# Wiring Sierra Sound on battery power



## alecescolme (Dec 20, 2010)

Hi all, it has been years since I have last posted here. I have had a brief break from the hobby, but am back and busy building again, and working in the garden.

Anyhow, I am wiring up a Shay to run on battery with RCS and Sierra sound. I would like to avoid using a PWM to linear converter, as I plan on using a chuff switch. 

How best to wire it to run directly off the locos battery and have the gel battery redundant?


----------



## Dan Pierce (Jan 2, 2008)

You need the Sierra tech6.pdf file that shows many RC connection diagrams.

http://1stclass.mylargescale.com/stancedarleaf/Aristo REVOLUTION/Tech6.pdf

This is not just the revolution but many RC diagrams of older units.


----------



## Greg Elmassian (Jan 3, 2008)

Dan, what is your opinion about him being able to not use the PWM to linear converter?
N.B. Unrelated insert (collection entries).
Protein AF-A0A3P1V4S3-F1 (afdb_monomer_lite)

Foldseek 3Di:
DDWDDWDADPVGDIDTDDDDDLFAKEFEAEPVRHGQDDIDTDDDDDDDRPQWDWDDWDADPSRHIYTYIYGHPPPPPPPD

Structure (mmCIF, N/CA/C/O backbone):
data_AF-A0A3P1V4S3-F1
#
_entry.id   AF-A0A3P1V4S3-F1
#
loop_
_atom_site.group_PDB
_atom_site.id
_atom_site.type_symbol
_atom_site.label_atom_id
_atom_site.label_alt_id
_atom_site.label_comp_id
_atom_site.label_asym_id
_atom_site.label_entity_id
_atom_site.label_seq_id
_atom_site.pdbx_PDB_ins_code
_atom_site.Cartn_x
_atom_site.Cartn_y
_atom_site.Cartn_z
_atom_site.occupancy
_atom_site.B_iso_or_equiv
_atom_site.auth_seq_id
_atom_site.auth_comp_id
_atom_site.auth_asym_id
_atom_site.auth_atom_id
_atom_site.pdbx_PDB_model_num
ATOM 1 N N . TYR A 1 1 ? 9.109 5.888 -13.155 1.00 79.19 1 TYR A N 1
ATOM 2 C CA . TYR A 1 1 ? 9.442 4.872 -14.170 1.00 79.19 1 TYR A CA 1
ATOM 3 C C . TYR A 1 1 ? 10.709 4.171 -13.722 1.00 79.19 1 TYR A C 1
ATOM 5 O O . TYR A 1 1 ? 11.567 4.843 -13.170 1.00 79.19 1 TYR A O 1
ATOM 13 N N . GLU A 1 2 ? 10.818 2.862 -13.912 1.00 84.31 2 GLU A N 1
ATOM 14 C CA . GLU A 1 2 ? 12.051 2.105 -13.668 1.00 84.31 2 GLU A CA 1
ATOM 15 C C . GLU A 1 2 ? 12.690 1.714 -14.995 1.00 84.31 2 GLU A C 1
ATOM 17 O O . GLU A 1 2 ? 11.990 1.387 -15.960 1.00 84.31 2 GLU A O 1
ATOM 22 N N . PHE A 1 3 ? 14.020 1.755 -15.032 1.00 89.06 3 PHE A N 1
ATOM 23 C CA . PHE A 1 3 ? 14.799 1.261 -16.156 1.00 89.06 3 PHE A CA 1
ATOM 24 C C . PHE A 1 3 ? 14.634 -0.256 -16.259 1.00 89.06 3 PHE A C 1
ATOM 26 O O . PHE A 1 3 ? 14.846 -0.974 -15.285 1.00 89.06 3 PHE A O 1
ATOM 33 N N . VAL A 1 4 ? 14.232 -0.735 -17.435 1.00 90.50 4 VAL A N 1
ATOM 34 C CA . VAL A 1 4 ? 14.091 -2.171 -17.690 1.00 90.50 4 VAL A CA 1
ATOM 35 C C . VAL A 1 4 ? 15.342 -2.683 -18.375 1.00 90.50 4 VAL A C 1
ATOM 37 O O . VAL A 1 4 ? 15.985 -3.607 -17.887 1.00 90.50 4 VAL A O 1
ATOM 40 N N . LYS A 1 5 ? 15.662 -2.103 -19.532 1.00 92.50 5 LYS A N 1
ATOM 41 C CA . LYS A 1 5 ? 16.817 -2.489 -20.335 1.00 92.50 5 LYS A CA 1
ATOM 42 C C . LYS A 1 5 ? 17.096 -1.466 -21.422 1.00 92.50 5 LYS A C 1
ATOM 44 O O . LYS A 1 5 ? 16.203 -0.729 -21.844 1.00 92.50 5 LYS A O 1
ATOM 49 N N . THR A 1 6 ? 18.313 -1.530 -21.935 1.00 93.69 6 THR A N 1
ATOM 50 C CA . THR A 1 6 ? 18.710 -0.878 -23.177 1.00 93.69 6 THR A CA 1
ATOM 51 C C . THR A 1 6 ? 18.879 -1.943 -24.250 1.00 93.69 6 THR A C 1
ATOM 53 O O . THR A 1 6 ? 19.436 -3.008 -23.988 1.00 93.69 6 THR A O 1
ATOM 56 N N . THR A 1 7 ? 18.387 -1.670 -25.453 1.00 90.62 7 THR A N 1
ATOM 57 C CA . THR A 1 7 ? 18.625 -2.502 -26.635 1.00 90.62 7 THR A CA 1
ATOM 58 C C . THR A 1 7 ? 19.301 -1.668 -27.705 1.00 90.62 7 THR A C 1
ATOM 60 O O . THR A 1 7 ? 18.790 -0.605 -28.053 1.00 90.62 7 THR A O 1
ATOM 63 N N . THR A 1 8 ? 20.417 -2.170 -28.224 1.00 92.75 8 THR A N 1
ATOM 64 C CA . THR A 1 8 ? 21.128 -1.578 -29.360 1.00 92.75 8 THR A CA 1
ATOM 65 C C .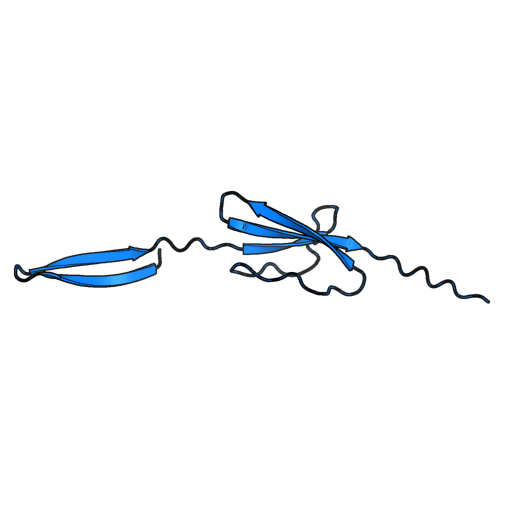 THR A 1 8 ? 20.906 -2.457 -30.583 1.00 92.75 8 THR A C 1
ATOM 67 O O . THR A 1 8 ? 21.048 -3.679 -30.484 1.00 92.75 8 THR A O 1
ATOM 70 N N . ASP A 1 9 ? 20.505 -1.868 -31.706 1.00 89.25 9 ASP A N 1
ATOM 71 C CA . ASP A 1 9 ? 20.337 -2.600 -32.964 1.00 89.25 9 ASP A CA 1
ATOM 72 C C . ASP A 1 9 ? 21.658 -2.730 -33.749 1.00 89.25 9 ASP A C 1
ATOM 74 O O . ASP A 1 9 ? 22.718 -2.277 -33.312 1.00 89.25 9 ASP A O 1
ATOM 78 N N . LYS A 1 10 ? 21.610 -3.411 -34.902 1.00 90.00 10 LYS A N 1
ATOM 79 C CA . LYS A 1 10 ? 22.792 -3.650 -35.751 1.00 90.00 10 LYS A CA 1
ATOM 80 C C . LYS A 1 10 ? 23.310 -2.375 -36.426 1.00 90.00 10 LYS A C 1
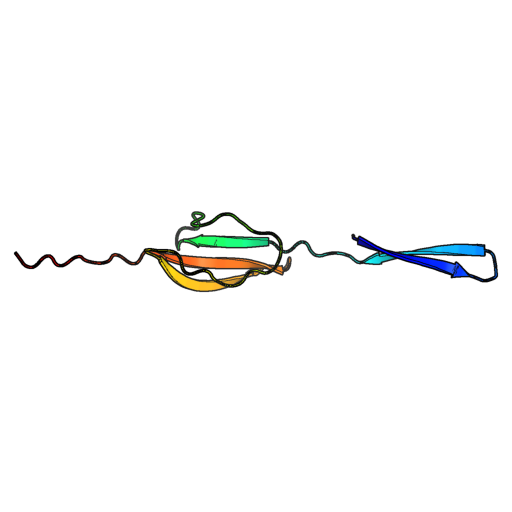ATOM 82 O O . LYS A 1 10 ? 24.462 -2.350 -36.843 1.00 90.00 10 LYS A O 1
ATOM 87 N N . ASP A 1 11 ? 22.468 -1.349 -36.503 1.00 93.19 11 ASP A N 1
ATOM 88 C CA . ASP A 1 11 ? 22.750 -0.049 -37.107 1.00 93.19 11 ASP A CA 1
ATOM 89 C C . ASP A 1 11 ? 23.277 0.962 -36.067 1.00 93.19 11 ASP A C 1
ATOM 91 O O . ASP A 1 11 ? 23.614 2.096 -36.401 1.00 93.19 11 ASP A O 1
ATOM 95 N N . GLY A 1 12 ? 23.392 0.543 -34.800 1.00 90.44 12 GLY A N 1
ATOM 96 C CA . GLY A 1 12 ? 23.912 1.347 -33.697 1.00 90.44 12 GLY A CA 1
ATOM 97 C C . GLY A 1 12 ? 22.865 2.209 -32.986 1.00 90.44 12 GLY A C 1
ATOM 98 O O . GLY A 1 12 ? 23.231 2.976 -32.094 1.00 90.44 12 GLY A O 1
ATOM 99 N N . ASN A 1 13 ? 21.574 2.089 -33.313 1.00 91.88 13 ASN A N 1
ATOM 100 C CA . ASN A 1 13 ? 20.526 2.832 -32.616 1.00 91.88 13 ASN A CA 1
ATOM 101 C C . ASN A 1 13 ? 20.269 2.237 -31.236 1.00 91.88 13 ASN A C 1
ATOM 103 O O . ASN A 1 13 ? 20.124 1.025 -31.065 1.00 91.88 13 ASN A O 1
ATOM 107 N N . VAL A 1 14 ? 20.140 3.119 -30.247 1.00 94.56 14 VAL A N 1
ATOM 108 C CA . VAL A 1 14 ? 19.943 2.754 -28.845 1.00 94.56 14 VAL A CA 1
ATOM 109 C C . VAL A 1 14 ? 18.511 3.064 -28.425 1.00 94.56 14 VAL A C 1
ATOM 111 O O . VAL A 1 14 ? 18.079 4.213 -28.441 1.00 94.56 14 VAL A O 1
ATOM 114 N N . THR A 1 15 ? 17.783 2.043 -27.978 1.00 93.94 15 THR A N 1
ATOM 115 C CA . THR A 1 15 ? 16.443 2.186 -27.397 1.00 93.94 15 THR A CA 1
ATOM 116 C C . THR A 1 15 ? 16.490 1.921 -25.898 1.00 93.94 15 THR A C 1
ATOM 118 O O . THR A 1 15 ? 16.909 0.848 -25.461 1.00 93.94 15 THR A O 1
ATOM 121 N N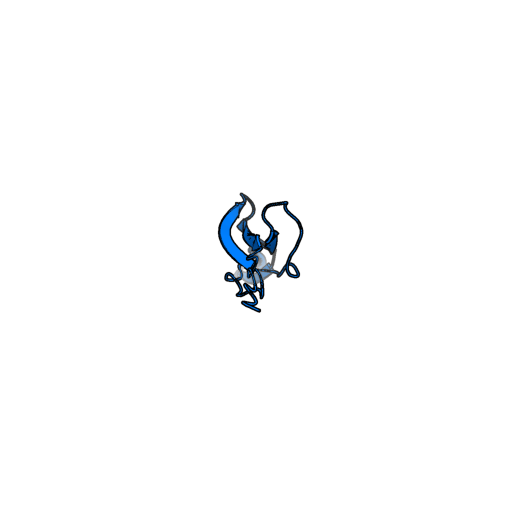 . HIS A 1 16 ? 16.016 2.882 -25.107 1.00 93.75 16 HIS A N 1
ATOM 122 C CA . HIS A 1 16 ? 15.845 2.725 -23.666 1.00 93.75 16 HIS A CA 1
ATOM 123 C C . HIS A 1 16 ? 14.404 2.319 -23.356 1.00 93.75 16 HIS A C 1
ATOM 125 O O . HIS A 1 16 ? 13.458 3.030 -23.698 1.00 93.75 16 HIS A O 1
ATOM 131 N N . VAL A 1 17 ? 14.233 1.178 -22.693 1.00 91.88 17 VAL A N 1
ATOM 132 C CA . VAL A 1 17 ? 12.925 0.668 -22.282 1.00 91.88 17 VAL A CA 1
ATOM 133 C C . VAL A 1 17 ? 12.705 1.005 -20.811 1.00 91.88 17 VAL A C 1
ATOM 135 O O . VAL A 1 17 ? 13.436 0.536 -19.936 1.00 91.88 17 VAL A O 1
ATOM 138 N N . TYR A 1 18 ? 11.663 1.787 -20.536 1.00 88.94 18 TYR A N 1
ATOM 139 C CA . TYR A 1 18 ? 11.245 2.159 -19.187 1.00 88.94 18 TYR A CA 1
ATOM 140 C C . TYR A 1 18 ? 9.857 1.604 -18.889 1.00 88.94 18 TYR A C 1
ATOM 142 O O . TYR A 1 18 ? 8.947 1.712 -19.710 1.00 88.94 18 TYR A O 1
ATOM 150 N N . ARG A 1 19 ? 9.663 1.061 -17.684 1.00 82.44 19 ARG A N 1
ATOM 151 C CA . ARG A 1 19 ? 8.339 0.654 -17.195 1.00 82.44 19 ARG A CA 1
ATOM 152 C C . ARG A 1 19 ? 7.783 1.700 -16.244 1.00 82.44 19 ARG A C 1
ATOM 154 O O . ARG A 1 19 ? 8.498 2.202 -15.373 1.00 82.44 19 ARG A O 1
ATOM 161 N N . LYS A 1 20 ? 6.500 2.040 -16.374 1.00 80.00 20 LYS A N 1
ATOM 162 C CA . LYS A 1 20 ? 5.825 2.868 -15.371 1.00 80.00 20 LYS A CA 1
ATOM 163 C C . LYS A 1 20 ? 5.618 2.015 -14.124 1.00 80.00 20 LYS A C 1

Alec, whose RCS do you have, Tony's or Rick's?

Greg


----------



## Michael Glavin (Jan 2, 2009)

I've used the A/C PWM > Linear board together with A/C Revolution and Sierra Sound card without issue. No other components and or circuits were used therein.

Michael


----------



## East Broad Top (Dec 29, 2007)

I've always used an opto-isolator to interface the Sierra with RCS and Revolution boards. Tony Walsham (RCS Australia) used to have them, then Aristo offered one as well. I didn't see Aristo's interface on Crest's web site. The diagrams Dan linked show the wiring diagram of one if you can't find one for sale. 

I've not used the PWM/Linear board, but interesting to see it will work. That does show to be available on Crest's site.

I _think _you can get away without one, but the Sierra will think the loco is always going full speed, so you lose Fireman Fred and other sounds that happen when the loco is at idle. You also can't set the Sierra up for automatic directional whistles or automatic bells. I can't remember if there are other issues, but there's something in the back of my mind that says there might be. I know that if you simply opt not to hook the motor outputs to the Sierra, then it will just shut down after a minute or two because no voltage means "loco stopped, go into shut-down mode until I see motor voltage again."

Later,

K


----------



## Greg Elmassian (Jan 3, 2008)

The speed input cannot be PWM, so there's the 2 ways to get around it. I'd filter the output, since most large scale locos have good slow running characteristics anyways.

Greg


----------



## alecescolme (Dec 20, 2010)

Thanks for the input guys. I will try and build my own interface using the above wiring guide.
Greg, It is one of Tony's old systems.


----------



## TonyWalsham (Jan 2, 2008)

Filtering the output of the 11 pin RCS motor driver IC will cause it to overheat and likely shut down.
There are two solutions to make the Sierra work correctly.
1. Use the Sierra battery and trigger the sounds via relays.
Or:
2. Fit the opto isolator circuit. Unfortunately I no longer make them and am unlikely to ever do so again. You could make them yourself using the circuit devised by Sierra.
Terminals # 2 & # 4 can handle up to 12 volts traction battery input. Any more and the magic smoke will appear. That means a 12 volt regulator.
You could use less voltage but if the Sierra is a diesel sound system, it will not ramp up to notch 8.


----------



## toddalin (Jan 4, 2008)

Or option #3..., 8 diodes and two caps.

Without getting into a schematic.

Put four diodes on the RCS output/motor input, two facing one way and two the other.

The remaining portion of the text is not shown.